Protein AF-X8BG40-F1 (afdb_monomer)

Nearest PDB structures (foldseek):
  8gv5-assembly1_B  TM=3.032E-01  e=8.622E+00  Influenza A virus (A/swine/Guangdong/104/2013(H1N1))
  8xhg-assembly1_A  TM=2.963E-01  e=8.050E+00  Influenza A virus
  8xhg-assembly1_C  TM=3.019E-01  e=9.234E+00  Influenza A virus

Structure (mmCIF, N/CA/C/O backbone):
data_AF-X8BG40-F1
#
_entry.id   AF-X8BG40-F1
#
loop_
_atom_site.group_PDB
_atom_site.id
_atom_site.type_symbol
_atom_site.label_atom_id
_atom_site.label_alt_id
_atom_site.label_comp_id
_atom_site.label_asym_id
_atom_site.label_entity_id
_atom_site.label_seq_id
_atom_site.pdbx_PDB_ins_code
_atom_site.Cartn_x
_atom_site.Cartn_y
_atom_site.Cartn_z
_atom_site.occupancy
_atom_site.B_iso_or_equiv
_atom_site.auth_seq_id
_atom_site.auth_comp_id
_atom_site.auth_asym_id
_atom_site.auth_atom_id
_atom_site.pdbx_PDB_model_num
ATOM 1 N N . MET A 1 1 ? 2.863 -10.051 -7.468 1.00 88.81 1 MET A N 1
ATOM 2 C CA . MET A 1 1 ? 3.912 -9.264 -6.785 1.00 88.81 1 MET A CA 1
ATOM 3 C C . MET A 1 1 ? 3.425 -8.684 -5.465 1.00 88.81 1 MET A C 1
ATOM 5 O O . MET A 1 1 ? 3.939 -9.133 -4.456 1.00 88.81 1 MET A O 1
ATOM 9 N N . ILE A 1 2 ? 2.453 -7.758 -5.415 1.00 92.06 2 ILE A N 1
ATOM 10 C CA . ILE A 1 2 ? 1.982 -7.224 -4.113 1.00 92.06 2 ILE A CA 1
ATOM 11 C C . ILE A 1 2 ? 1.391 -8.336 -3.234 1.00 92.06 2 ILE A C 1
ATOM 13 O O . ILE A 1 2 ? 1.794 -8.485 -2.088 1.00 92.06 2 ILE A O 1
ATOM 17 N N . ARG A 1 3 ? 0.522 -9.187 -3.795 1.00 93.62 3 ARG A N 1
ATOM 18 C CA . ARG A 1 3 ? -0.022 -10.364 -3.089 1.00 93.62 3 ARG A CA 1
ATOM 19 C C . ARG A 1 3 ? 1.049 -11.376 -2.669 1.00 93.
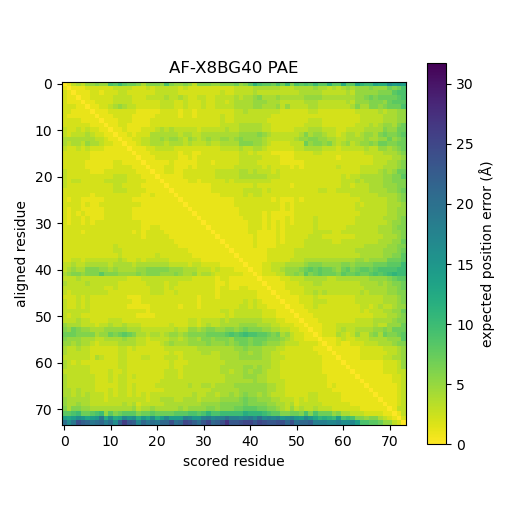62 3 ARG A C 1
ATOM 21 O O . ARG A 1 3 ? 0.896 -12.034 -1.652 1.00 93.62 3 ARG A O 1
ATOM 28 N N . ASP A 1 4 ? 2.148 -11.439 -3.416 1.00 93.44 4 ASP A N 1
ATOM 29 C CA . ASP A 1 4 ? 3.280 -12.338 -3.150 1.00 93.44 4 ASP A CA 1
ATOM 30 C C . ASP A 1 4 ? 4.307 -11.705 -2.194 1.00 93.44 4 ASP A C 1
ATOM 32 O O . ASP A 1 4 ? 5.387 -12.250 -1.990 1.00 93.44 4 ASP A O 1
ATOM 36 N N . SER A 1 5 ? 4.021 -10.519 -1.640 1.00 93.12 5 SER A N 1
ATOM 37 C CA . SER A 1 5 ? 4.945 -9.815 -0.746 1.00 93.12 5 SER A CA 1
ATOM 38 C C . SER A 1 5 ? 5.056 -10.444 0.641 1.00 93.12 5 SER A C 1
ATOM 40 O O . SER A 1 5 ? 6.000 -10.125 1.355 1.00 93.12 5 SER A O 1
ATOM 42 N N . GLY A 1 6 ? 4.102 -11.301 1.020 1.00 94.00 6 GLY A N 1
ATOM 43 C CA . GLY A 1 6 ? 3.958 -11.826 2.379 1.00 94.00 6 GLY A CA 1
ATOM 44 C C . GLY A 1 6 ? 3.335 -10.835 3.368 1.00 94.00 6 GLY A C 1
ATOM 45 O O . GLY A 1 6 ? 3.012 -11.234 4.482 1.00 94.00 6 GLY A O 1
ATOM 46 N N . LEU A 1 7 ? 3.117 -9.577 2.967 1.00 96.06 7 LEU A N 1
ATOM 47 C CA . LEU A 1 7 ? 2.473 -8.566 3.801 1.00 96.06 7 LEU A CA 1
ATOM 48 C C . LEU A 1 7 ? 0.944 -8.608 3.661 1.00 96.06 7 LEU A C 1
ATOM 50 O O . LEU A 1 7 ? 0.439 -8.823 2.547 1.00 96.06 7 LEU A O 1
ATOM 54 N N . PRO A 1 8 ? 0.190 -8.345 4.747 1.00 96.38 8 PRO A N 1
ATOM 55 C CA . PRO A 1 8 ? -1.236 -8.071 4.659 1.00 96.38 8 PRO A CA 1
ATOM 56 C C . PRO A 1 8 ? -1.502 -6.976 3.627 1.00 96.38 8 PRO A C 1
ATOM 58 O O . PRO A 1 8 ? -0.903 -5.901 3.657 1.00 96.38 8 PRO A O 1
ATOM 61 N N . ASN A 1 9 ? -2.389 -7.267 2.682 1.00 96.44 9 ASN A N 1
ATOM 62 C CA . ASN A 1 9 ? -2.736 -6.339 1.619 1.00 96.44 9 ASN A CA 1
ATOM 63 C C . ASN A 1 9 ? -4.203 -6.485 1.223 1.00 96.44 9 ASN A C 1
ATOM 65 O O . ASN A 1 9 ? -4.774 -7.576 1.284 1.00 96.44 9 ASN A O 1
ATOM 69 N N . LYS A 1 10 ? -4.792 -5.378 0.778 1.00 95.62 10 LYS A N 1
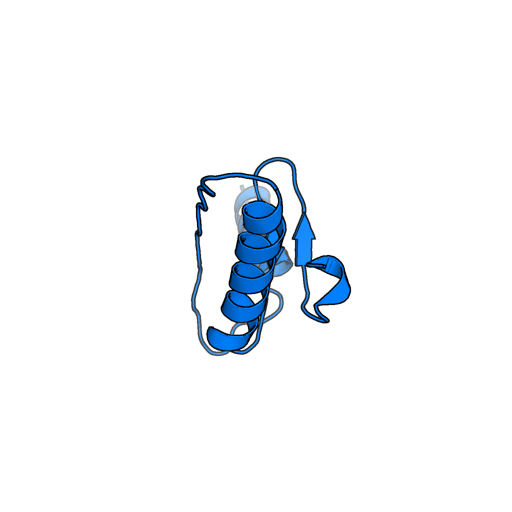
ATOM 70 C CA . LYS A 1 10 ? -6.158 -5.309 0.263 1.00 95.62 10 LYS A CA 1
ATOM 71 C C . LYS A 1 10 ? -6.178 -4.392 -0.950 1.00 95.62 10 LYS A C 1
ATOM 73 O O . LYS A 1 10 ? -5.713 -3.262 -0.887 1.00 95.62 10 LYS A O 1
ATOM 78 N N . THR A 1 11 ? -6.719 -4.873 -2.061 1.00 94.81 11 THR A N 1
ATOM 79 C CA . THR A 1 11 ? -6.917 -4.053 -3.262 1.00 94.81 11 THR A CA 1
ATOM 80 C C . THR A 1 11 ? -8.385 -3.682 -3.378 1.00 94.81 11 THR A C 1
ATOM 82 O O . THR A 1 11 ? -9.238 -4.570 -3.373 1.00 94.81 11 THR A O 1
ATOM 85 N N . ASP A 1 12 ? -8.662 -2.392 -3.526 1.00 92.44 12 ASP A N 1
ATOM 86 C CA . ASP A 1 12 ? -9.973 -1.867 -3.887 1.00 92.44 12 ASP A CA 1
ATOM 87 C C . ASP A 1 12 ? -9.915 -1.085 -5.214 1.00 92.44 12 ASP A C 1
ATOM 89 O O . ASP A 1 12 ? -8.943 -1.173 -5.968 1.00 92.44 12 ASP A O 1
ATOM 93 N N . ALA A 1 13 ? -10.994 -0.372 -5.543 1.00 93.25 13 ALA A N 1
ATOM 94 C CA . ALA A 1 13 ? -11.116 0.368 -6.797 1.00 93.25 13 ALA A CA 1
ATOM 95 C C . ALA A 1 13 ? -10.155 1.567 -6.916 1.00 93.25 13 ALA A C 1
ATOM 97 O O . ALA A 1 13 ? -9.879 2.009 -8.030 1.00 93.25 13 ALA A O 1
ATOM 98 N N . MET A 1 14 ? -9.672 2.107 -5.795 1.00 93.25 14 MET A N 1
ATOM 99 C CA . MET A 1 14 ? -8.894 3.345 -5.738 1.00 93.25 14 MET A CA 1
ATOM 100 C C . MET A 1 14 ? -7.434 3.095 -5.360 1.00 93.25 14 MET A C 1
ATOM 102 O O . MET A 1 14 ? -6.546 3.762 -5.892 1.00 93.25 14 MET A O 1
ATOM 106 N N . PHE A 1 15 ? -7.174 2.154 -4.452 1.00 95.44 15 PHE A N 1
ATOM 107 C CA . PHE A 1 15 ? -5.845 1.884 -3.921 1.00 95.44 15 PHE A CA 1
ATOM 108 C C . PHE A 1 15 ? -5.602 0.393 -3.677 1.00 95.44 15 PHE A C 1
ATOM 110 O O . PHE A 1 15 ? -6.501 -0.440 -3.586 1.00 95.44 15 PHE A O 1
ATOM 117 N N . THR A 1 16 ? -4.320 0.055 -3.556 1.00 96.44 16 THR A N 1
ATOM 118 C CA . THR A 1 16 ? -3.902 -1.160 -2.860 1.00 96.44 16 THR A CA 1
ATOM 119 C C . THR A 1 16 ? -3.307 -0.753 -1.524 1.00 96.44 16 THR A C 1
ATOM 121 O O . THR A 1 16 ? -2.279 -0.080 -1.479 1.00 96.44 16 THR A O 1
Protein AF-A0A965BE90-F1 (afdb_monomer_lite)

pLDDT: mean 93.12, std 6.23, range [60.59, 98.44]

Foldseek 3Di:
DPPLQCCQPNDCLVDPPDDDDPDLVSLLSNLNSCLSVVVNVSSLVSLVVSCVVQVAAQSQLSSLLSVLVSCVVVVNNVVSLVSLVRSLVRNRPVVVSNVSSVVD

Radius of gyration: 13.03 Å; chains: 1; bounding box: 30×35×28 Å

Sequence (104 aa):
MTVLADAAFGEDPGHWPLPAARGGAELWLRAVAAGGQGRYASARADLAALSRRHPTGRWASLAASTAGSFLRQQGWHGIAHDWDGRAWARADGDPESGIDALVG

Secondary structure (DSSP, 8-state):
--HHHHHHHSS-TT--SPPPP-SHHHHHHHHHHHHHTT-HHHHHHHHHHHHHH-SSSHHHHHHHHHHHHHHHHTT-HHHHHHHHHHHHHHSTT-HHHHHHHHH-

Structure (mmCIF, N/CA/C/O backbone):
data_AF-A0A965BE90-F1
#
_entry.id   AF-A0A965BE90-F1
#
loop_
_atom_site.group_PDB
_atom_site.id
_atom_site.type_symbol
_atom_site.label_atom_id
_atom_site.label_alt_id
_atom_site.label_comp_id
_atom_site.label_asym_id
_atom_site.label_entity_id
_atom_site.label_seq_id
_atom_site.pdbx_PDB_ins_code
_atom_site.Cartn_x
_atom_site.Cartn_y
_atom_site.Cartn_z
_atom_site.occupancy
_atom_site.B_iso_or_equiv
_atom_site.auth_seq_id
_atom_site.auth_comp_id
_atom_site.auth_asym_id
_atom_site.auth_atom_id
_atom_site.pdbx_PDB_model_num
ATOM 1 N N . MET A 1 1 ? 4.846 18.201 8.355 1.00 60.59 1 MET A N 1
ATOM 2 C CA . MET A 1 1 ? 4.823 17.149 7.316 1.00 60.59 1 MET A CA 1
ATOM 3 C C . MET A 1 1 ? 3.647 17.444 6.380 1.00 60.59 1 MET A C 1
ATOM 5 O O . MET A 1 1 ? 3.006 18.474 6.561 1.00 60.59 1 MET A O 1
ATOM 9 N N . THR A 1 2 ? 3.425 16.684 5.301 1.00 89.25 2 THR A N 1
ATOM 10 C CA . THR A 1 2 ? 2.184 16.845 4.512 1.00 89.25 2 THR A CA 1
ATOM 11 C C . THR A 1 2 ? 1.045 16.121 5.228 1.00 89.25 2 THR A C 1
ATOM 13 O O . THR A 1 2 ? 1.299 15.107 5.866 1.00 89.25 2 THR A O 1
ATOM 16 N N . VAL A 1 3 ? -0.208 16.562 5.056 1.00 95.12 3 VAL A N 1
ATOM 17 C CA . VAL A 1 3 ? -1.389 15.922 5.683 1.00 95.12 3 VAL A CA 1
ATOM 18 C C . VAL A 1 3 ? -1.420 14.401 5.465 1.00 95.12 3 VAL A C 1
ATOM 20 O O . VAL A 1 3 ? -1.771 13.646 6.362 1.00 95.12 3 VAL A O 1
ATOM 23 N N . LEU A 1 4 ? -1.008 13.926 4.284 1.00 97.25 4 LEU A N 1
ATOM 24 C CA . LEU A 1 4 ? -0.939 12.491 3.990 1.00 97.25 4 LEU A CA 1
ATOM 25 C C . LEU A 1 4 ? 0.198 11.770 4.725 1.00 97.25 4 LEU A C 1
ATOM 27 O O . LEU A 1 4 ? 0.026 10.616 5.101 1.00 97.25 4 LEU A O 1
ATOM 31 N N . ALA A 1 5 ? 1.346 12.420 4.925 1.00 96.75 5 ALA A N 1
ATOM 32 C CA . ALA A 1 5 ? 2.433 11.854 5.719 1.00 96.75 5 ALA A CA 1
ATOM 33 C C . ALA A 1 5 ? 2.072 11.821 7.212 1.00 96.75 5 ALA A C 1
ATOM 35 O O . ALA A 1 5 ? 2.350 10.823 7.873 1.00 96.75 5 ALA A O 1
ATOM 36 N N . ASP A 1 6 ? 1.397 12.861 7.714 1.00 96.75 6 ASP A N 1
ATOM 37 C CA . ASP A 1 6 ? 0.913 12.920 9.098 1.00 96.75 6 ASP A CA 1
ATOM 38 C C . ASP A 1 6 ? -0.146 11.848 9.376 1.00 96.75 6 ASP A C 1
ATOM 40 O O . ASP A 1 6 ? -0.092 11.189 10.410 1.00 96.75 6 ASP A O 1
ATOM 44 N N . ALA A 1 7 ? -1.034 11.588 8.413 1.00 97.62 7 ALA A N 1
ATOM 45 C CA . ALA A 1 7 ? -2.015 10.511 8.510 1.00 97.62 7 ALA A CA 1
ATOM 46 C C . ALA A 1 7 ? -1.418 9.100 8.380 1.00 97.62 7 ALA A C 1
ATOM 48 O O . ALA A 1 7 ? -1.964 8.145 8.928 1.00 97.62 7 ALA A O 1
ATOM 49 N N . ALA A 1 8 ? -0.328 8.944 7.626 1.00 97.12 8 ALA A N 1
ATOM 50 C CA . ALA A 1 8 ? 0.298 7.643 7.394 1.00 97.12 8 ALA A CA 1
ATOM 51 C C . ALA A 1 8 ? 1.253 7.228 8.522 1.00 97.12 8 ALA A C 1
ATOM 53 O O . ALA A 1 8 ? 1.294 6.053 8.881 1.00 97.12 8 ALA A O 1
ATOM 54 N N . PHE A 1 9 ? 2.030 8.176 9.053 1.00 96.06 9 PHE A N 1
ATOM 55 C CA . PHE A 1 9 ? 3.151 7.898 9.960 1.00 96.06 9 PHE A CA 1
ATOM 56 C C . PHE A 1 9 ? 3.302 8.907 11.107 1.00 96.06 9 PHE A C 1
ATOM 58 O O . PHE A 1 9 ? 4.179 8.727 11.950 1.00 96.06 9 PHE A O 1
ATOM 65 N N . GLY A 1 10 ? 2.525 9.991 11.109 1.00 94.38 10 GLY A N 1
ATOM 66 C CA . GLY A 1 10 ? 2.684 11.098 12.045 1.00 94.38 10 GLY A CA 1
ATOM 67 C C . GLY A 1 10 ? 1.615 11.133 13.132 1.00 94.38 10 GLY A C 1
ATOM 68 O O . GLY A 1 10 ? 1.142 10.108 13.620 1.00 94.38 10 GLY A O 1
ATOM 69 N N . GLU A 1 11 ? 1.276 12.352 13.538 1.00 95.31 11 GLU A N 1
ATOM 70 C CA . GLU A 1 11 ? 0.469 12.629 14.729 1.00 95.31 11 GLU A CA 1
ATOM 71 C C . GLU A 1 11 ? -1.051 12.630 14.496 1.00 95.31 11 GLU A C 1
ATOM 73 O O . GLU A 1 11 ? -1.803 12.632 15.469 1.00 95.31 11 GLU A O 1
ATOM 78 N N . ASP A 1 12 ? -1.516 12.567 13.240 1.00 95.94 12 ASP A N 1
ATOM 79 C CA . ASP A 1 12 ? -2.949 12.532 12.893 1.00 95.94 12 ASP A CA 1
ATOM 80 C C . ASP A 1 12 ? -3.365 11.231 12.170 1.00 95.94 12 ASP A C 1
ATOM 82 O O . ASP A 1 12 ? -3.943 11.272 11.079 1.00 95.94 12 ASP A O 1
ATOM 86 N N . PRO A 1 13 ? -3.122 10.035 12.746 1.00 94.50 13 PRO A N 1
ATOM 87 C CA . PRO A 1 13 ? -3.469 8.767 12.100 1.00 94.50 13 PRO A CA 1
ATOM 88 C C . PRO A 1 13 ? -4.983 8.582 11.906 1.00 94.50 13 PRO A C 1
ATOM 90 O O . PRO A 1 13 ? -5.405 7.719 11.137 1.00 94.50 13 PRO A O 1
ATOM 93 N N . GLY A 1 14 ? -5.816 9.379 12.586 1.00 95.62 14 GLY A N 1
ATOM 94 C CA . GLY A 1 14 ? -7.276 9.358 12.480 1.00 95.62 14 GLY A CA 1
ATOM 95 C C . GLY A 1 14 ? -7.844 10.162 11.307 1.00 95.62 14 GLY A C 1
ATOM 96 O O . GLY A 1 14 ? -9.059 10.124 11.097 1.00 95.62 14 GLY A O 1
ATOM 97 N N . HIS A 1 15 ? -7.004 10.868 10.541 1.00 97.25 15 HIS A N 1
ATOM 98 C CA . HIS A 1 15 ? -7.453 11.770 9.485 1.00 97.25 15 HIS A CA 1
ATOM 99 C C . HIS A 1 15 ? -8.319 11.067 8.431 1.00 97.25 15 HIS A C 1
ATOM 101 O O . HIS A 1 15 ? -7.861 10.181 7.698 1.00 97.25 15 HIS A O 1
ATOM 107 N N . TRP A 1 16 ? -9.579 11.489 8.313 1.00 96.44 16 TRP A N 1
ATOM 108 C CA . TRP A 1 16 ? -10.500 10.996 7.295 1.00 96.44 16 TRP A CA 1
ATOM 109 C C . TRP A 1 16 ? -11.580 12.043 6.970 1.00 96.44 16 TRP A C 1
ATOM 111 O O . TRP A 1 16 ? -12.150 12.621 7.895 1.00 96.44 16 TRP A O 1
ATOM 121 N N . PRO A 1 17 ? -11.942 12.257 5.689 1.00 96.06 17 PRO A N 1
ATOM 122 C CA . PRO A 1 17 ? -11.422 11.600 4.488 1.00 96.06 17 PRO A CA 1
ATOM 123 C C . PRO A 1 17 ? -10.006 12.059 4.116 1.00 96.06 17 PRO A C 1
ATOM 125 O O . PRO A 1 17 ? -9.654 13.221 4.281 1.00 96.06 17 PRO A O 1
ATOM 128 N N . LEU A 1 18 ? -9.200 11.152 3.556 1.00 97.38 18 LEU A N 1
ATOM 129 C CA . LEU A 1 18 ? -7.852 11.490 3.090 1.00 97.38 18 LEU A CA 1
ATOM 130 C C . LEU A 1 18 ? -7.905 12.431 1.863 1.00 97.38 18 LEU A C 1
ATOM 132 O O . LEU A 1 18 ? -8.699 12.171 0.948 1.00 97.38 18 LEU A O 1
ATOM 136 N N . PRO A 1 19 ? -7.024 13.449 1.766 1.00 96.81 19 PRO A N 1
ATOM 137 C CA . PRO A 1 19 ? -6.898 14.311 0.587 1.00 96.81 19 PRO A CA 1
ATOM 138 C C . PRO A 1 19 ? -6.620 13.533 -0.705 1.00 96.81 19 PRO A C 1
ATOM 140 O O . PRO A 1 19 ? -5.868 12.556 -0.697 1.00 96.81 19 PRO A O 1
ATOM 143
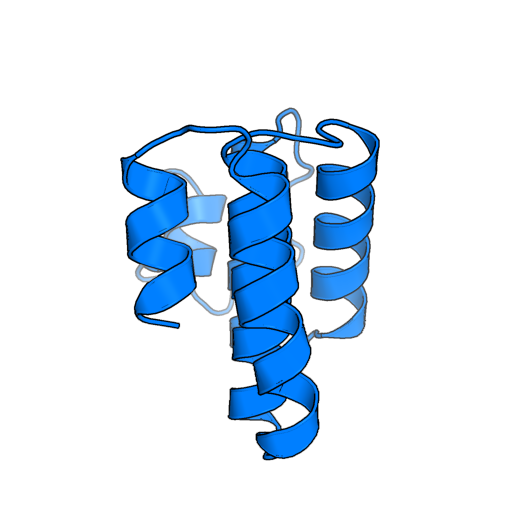 N N . ALA A 1 20 ? -7.197 13.965 -1.830 1.00 96.06 20 ALA A N 1
ATOM 144 C CA . ALA A 1 20 ? -6.994 13.318 -3.128 1.00 96.06 20 ALA A CA 1
ATOM 145 C C . ALA A 1 20 ? -5.514 13.332 -3.553 1.00 96.06 20 ALA A C 1
ATOM 147 O O . ALA A 1 20 ? -4.849 14.366 -3.470 1.00 96.06 20 ALA A O 1
ATOM 148 N N . ALA A 1 21 ? -5.018 12.193 -4.041 1.00 96.38 21 ALA A N 1
ATOM 149 C CA . ALA A 1 21 ? -3.648 12.078 -4.529 1.00 96.38 21 ALA A CA 1
ATOM 150 C C . ALA A 1 21 ? -3.488 12.635 -5.950 1.00 96.38 21 ALA A C 1
ATOM 152 O O . ALA A 1 21 ? -4.336 12.452 -6.821 1.00 96.38 21 ALA A O 1
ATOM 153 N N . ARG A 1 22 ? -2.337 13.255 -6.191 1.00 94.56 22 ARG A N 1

□ □ □ □ □ □ □

The task —
From the line holding "ATOM 3 C C . MET A 1 1 ? 3.425" to the line holding "ATOM 62 C CA", both included, retype the entries above exactly and drop the pictures.

Written response —
ATOM 3 C C . MET A 1 1 ? 3.425 -8.684 -5.465 1.00 88.81 1 MET A C 1
ATOM 5 O O . MET A 1 1 ? 3.939 -9.133 -4.456 1.00 88.81 1 MET A O 1
ATOM 9 N N . ILE A 1 2 ? 2.453 -7.758 -5.415 1.00 92.06 2 ILE A N 1
ATOM 10 C CA . ILE A 1 2 ? 1.982 -7.224 -4.113 1.00 92.06 2 ILE A CA 1
ATOM 11 C C . ILE A 1 2 ? 1.391 -8.336 -3.234 1.00 92.06 2 ILE A C 1
ATOM 13 O O . ILE A 1 2 ? 1.794 -8.485 -2.088 1.00 92.06 2 ILE A O 1
ATOM 17 N N . ARG A 1 3 ? 0.522 -9.187 -3.795 1.00 93.62 3 ARG A N 1
ATOM 18 C CA . ARG A 1 3 ? -0.022 -10.364 -3.089 1.00 93.62 3 ARG A CA 1
ATOM 19 C C . ARG A 1 3 ? 1.049 -11.376 -2.669 1.00 93.
62 3 ARG A C 1
ATOM 21 O O . ARG A 1 3 ? 0.896 -12.034 -1.652 1.00 93.62 3 ARG A O 1
ATOM 28 N N . ASP A 1 4 ? 2.148 -11.439 -3.416 1.00 93.44 4 ASP A N 1
ATOM 29 C CA . ASP A 1 4 ? 3.280 -12.338 -3.150 1.00 93.44 4 ASP A CA 1
ATOM 30 C C . ASP A 1 4 ? 4.307 -11.705 -2.194 1.00 93.44 4 ASP A C 1
ATOM 32 O O . ASP A 1 4 ? 5.387 -12.250 -1.990 1.00 93.44 4 ASP A O 1
ATOM 36 N N . SER A 1 5 ? 4.021 -10.519 -1.640 1.00 93.12 5 SER A N 1
ATOM 37 C CA . SER A 1 5 ? 4.945 -9.815 -0.746 1.00 93.12 5 SER A CA 1
ATOM 38 C C . SER A 1 5 ? 5.056 -10.444 0.641 1.00 93.12 5 SER A C 1
ATOM 40 O O . SER A 1 5 ? 6.000 -10.125 1.355 1.00 93.12 5 SER A O 1
ATOM 42 N N . GLY A 1 6 ? 4.102 -11.301 1.020 1.00 94.00 6 GLY A N 1
ATOM 43 C CA . GLY A 1 6 ? 3.958 -11.826 2.379 1.00 94.00 6 GLY A CA 1
ATOM 44 C C . GLY A 1 6 ? 3.335 -10.835 3.368 1.00 94.00 6 GLY A C 1
ATOM 45 O O . GLY A 1 6 ? 3.012 -11.234 4.482 1.00 94.00 6 GLY A O 1
ATOM 46 N N . LEU A 1 7 ? 3.117 -9.577 2.967 1.00 96.06 7 LEU A N 1
ATOM 47 C CA . LEU A 1 7 ? 2.473 -8.566 3.801 1.00 96.06 7 LEU A CA 1
ATOM 48 C C . LEU A 1 7 ? 0.944 -8.608 3.661 1.00 96.06 7 LEU A C 1
ATOM 50 O O . LEU A 1 7 ? 0.439 -8.823 2.547 1.00 96.06 7 LEU A O 1
ATOM 54 N N . PRO A 1 8 ? 0.190 -8.345 4.747 1.00 96.38 8 PRO A N 1
ATOM 55 C CA . PRO A 1 8 ? -1.236 -8.071 4.659 1.00 96.38 8 PRO A CA 1
ATOM 56 C C . PRO A 1 8 ? -1.502 -6.976 3.627 1.00 96.38 8 PRO A C 1
ATOM 58 O O . PRO A 1 8 ? -0.903 -5.901 3.657 1.00 96.38 8 PRO A O 1
ATOM 61 N N . ASN A 1 9 ? -2.389 -7.267 2.682 1.00 96.44 9 ASN A N 1
ATOM 62 C CA . ASN A 1 9 ? -2.736 -6.339 1.619 1.00 96.44 9 ASN A CA 1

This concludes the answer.